The big question of your 20’s, “How do I pick the right person to marry?”
I’m not saying I didn’t have this same question because I did. Marriage is a very important decision most will make in their 20’s. It is imperative to marry in purpose and with the right perspective on marriage to advance God’s kingdom. So what is my biggest concern with this linear focus of my peers?
Do you even know your purpose? How many of us in our 20’s can answer this question? If you can’t, how diligent are you in seeking God about purpose as you are about marriage?
This might come as a shock, but marriage is not your only purpose. Walking down the aisle and saying “I do” isn’t going to answer all questions about why you are here and what you must do as God’s representative. This idea that you will find yourself once you are married is not biblical, but a worldly mindset.
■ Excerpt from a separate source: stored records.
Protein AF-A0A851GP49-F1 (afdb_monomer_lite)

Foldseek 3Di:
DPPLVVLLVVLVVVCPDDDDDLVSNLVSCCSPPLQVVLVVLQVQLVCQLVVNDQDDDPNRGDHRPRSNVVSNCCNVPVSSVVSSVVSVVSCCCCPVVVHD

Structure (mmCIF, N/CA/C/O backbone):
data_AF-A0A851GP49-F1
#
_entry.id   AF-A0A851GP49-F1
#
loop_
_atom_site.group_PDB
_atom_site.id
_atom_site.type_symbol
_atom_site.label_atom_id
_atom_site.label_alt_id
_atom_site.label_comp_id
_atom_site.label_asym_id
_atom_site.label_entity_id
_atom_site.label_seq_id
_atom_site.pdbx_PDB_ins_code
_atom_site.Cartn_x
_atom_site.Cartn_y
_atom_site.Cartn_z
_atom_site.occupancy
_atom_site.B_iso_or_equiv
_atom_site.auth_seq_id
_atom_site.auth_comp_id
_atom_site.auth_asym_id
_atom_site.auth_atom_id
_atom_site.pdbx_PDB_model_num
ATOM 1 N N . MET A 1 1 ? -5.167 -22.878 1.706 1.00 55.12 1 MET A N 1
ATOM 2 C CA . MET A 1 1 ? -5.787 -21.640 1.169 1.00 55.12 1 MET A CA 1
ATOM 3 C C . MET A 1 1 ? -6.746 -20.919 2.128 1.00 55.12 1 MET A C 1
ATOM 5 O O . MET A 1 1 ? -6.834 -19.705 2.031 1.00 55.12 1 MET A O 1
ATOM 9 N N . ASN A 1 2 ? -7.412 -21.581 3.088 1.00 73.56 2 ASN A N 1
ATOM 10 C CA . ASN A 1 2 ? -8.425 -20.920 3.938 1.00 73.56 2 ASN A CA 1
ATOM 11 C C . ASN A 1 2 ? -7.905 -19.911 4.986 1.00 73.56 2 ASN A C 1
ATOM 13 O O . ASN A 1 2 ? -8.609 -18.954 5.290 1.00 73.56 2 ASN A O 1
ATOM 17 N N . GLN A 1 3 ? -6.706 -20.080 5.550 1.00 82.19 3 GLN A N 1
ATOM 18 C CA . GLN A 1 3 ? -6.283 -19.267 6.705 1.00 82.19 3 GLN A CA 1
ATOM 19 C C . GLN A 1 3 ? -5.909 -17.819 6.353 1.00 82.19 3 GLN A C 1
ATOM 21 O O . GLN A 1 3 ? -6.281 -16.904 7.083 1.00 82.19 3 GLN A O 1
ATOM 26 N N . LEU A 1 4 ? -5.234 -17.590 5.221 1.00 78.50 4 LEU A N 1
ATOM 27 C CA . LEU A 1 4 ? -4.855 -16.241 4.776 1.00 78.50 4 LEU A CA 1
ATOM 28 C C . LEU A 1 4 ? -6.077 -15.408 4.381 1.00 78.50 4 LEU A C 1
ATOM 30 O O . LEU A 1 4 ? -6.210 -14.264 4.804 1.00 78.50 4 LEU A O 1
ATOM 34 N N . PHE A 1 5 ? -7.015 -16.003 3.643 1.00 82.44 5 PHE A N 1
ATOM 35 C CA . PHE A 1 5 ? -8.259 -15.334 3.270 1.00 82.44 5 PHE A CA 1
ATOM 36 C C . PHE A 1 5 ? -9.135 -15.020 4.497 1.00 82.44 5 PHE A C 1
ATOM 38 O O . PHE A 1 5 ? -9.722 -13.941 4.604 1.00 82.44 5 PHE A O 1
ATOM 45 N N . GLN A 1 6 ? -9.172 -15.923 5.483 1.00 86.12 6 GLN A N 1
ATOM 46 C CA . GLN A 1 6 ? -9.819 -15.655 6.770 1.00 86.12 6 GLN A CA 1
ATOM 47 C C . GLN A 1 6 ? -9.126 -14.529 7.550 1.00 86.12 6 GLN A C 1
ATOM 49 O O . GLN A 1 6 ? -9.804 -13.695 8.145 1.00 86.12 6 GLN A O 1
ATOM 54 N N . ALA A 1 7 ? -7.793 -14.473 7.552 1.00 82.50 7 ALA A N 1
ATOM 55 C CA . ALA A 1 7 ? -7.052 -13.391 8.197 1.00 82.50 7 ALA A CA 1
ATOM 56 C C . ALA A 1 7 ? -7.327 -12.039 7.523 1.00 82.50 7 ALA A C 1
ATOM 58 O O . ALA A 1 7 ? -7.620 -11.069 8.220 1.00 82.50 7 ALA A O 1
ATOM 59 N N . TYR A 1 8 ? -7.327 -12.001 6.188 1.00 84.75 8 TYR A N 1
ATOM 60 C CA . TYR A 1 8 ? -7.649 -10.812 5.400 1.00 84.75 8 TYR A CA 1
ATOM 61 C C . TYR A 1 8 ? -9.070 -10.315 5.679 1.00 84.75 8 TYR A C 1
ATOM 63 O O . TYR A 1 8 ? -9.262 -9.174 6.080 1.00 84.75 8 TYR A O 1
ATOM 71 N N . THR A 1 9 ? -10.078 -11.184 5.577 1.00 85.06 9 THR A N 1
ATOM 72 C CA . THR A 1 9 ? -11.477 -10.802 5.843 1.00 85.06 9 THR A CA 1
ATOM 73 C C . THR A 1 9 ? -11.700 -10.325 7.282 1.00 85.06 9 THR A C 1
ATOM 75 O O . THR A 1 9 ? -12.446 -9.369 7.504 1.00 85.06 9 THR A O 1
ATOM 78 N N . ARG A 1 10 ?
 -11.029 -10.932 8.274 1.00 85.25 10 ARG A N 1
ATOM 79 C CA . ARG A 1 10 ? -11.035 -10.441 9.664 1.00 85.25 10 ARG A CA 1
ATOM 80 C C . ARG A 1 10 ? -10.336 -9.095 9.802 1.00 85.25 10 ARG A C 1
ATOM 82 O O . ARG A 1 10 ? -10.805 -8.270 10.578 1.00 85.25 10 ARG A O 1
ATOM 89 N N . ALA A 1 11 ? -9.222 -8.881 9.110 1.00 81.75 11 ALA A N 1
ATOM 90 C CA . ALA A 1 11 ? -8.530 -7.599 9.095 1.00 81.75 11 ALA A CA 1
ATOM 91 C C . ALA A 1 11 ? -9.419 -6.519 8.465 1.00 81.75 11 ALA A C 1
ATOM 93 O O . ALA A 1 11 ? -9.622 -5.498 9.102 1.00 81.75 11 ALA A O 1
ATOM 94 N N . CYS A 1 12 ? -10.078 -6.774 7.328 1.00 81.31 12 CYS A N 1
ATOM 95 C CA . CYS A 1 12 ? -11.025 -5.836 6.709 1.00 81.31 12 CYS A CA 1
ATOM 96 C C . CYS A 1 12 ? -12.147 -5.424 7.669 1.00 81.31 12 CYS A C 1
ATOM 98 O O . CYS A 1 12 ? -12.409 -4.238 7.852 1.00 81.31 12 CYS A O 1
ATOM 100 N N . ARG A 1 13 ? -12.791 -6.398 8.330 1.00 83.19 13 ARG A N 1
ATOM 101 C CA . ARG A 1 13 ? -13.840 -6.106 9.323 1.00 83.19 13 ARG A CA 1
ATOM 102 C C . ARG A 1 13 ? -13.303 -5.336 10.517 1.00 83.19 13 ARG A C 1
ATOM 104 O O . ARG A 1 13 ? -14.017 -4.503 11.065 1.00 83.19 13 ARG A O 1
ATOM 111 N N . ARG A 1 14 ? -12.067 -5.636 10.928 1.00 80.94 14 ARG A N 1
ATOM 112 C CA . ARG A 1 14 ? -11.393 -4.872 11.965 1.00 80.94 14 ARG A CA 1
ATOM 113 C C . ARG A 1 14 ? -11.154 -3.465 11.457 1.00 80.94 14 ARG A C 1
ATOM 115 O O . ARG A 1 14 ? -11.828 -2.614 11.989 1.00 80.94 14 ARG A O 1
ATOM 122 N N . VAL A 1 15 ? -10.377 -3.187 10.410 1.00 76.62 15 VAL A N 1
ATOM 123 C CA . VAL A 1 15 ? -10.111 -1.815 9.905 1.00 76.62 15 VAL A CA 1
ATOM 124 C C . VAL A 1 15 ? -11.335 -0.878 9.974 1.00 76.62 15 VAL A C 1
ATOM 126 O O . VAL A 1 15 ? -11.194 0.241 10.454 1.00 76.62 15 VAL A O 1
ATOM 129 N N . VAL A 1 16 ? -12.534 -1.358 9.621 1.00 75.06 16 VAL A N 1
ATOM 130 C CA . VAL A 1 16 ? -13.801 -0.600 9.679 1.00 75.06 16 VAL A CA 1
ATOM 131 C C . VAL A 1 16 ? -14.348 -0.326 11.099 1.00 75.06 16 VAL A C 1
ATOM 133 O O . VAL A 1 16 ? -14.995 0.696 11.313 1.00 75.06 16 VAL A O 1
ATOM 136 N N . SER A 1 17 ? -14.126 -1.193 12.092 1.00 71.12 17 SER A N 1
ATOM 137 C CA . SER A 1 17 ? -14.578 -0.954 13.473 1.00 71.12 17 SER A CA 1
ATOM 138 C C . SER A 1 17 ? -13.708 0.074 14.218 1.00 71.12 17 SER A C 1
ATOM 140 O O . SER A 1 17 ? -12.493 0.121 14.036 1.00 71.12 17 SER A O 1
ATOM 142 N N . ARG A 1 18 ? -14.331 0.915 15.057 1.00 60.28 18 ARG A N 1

Another shocker, marriage should further advance your purpose, not become it. The act of marriage will not complete you. You will not find wholeness in becoming someone’s spouse. An insecure single person doesn’t find security in their marriage. They just become an insecure married person.
For me, my purpose is the focus of my single season, of my 20’s and of the rest of my life. The first questions I asked God, what does it mean to be made in your image? What did you call me to do as your representative on Earth? What is my specific assignment? How do I develop the gifts you have given me? Father, give me the heart of Joshua and show me my Moses in this season.
Being single should be a time to develop and grow in God. It’s a time to heal and become whole in Him. Learn who you are as His image on Earth and what you are called to do.
Start your purpose driven walk and you will realize your future spouse’s path will be parallel with yours.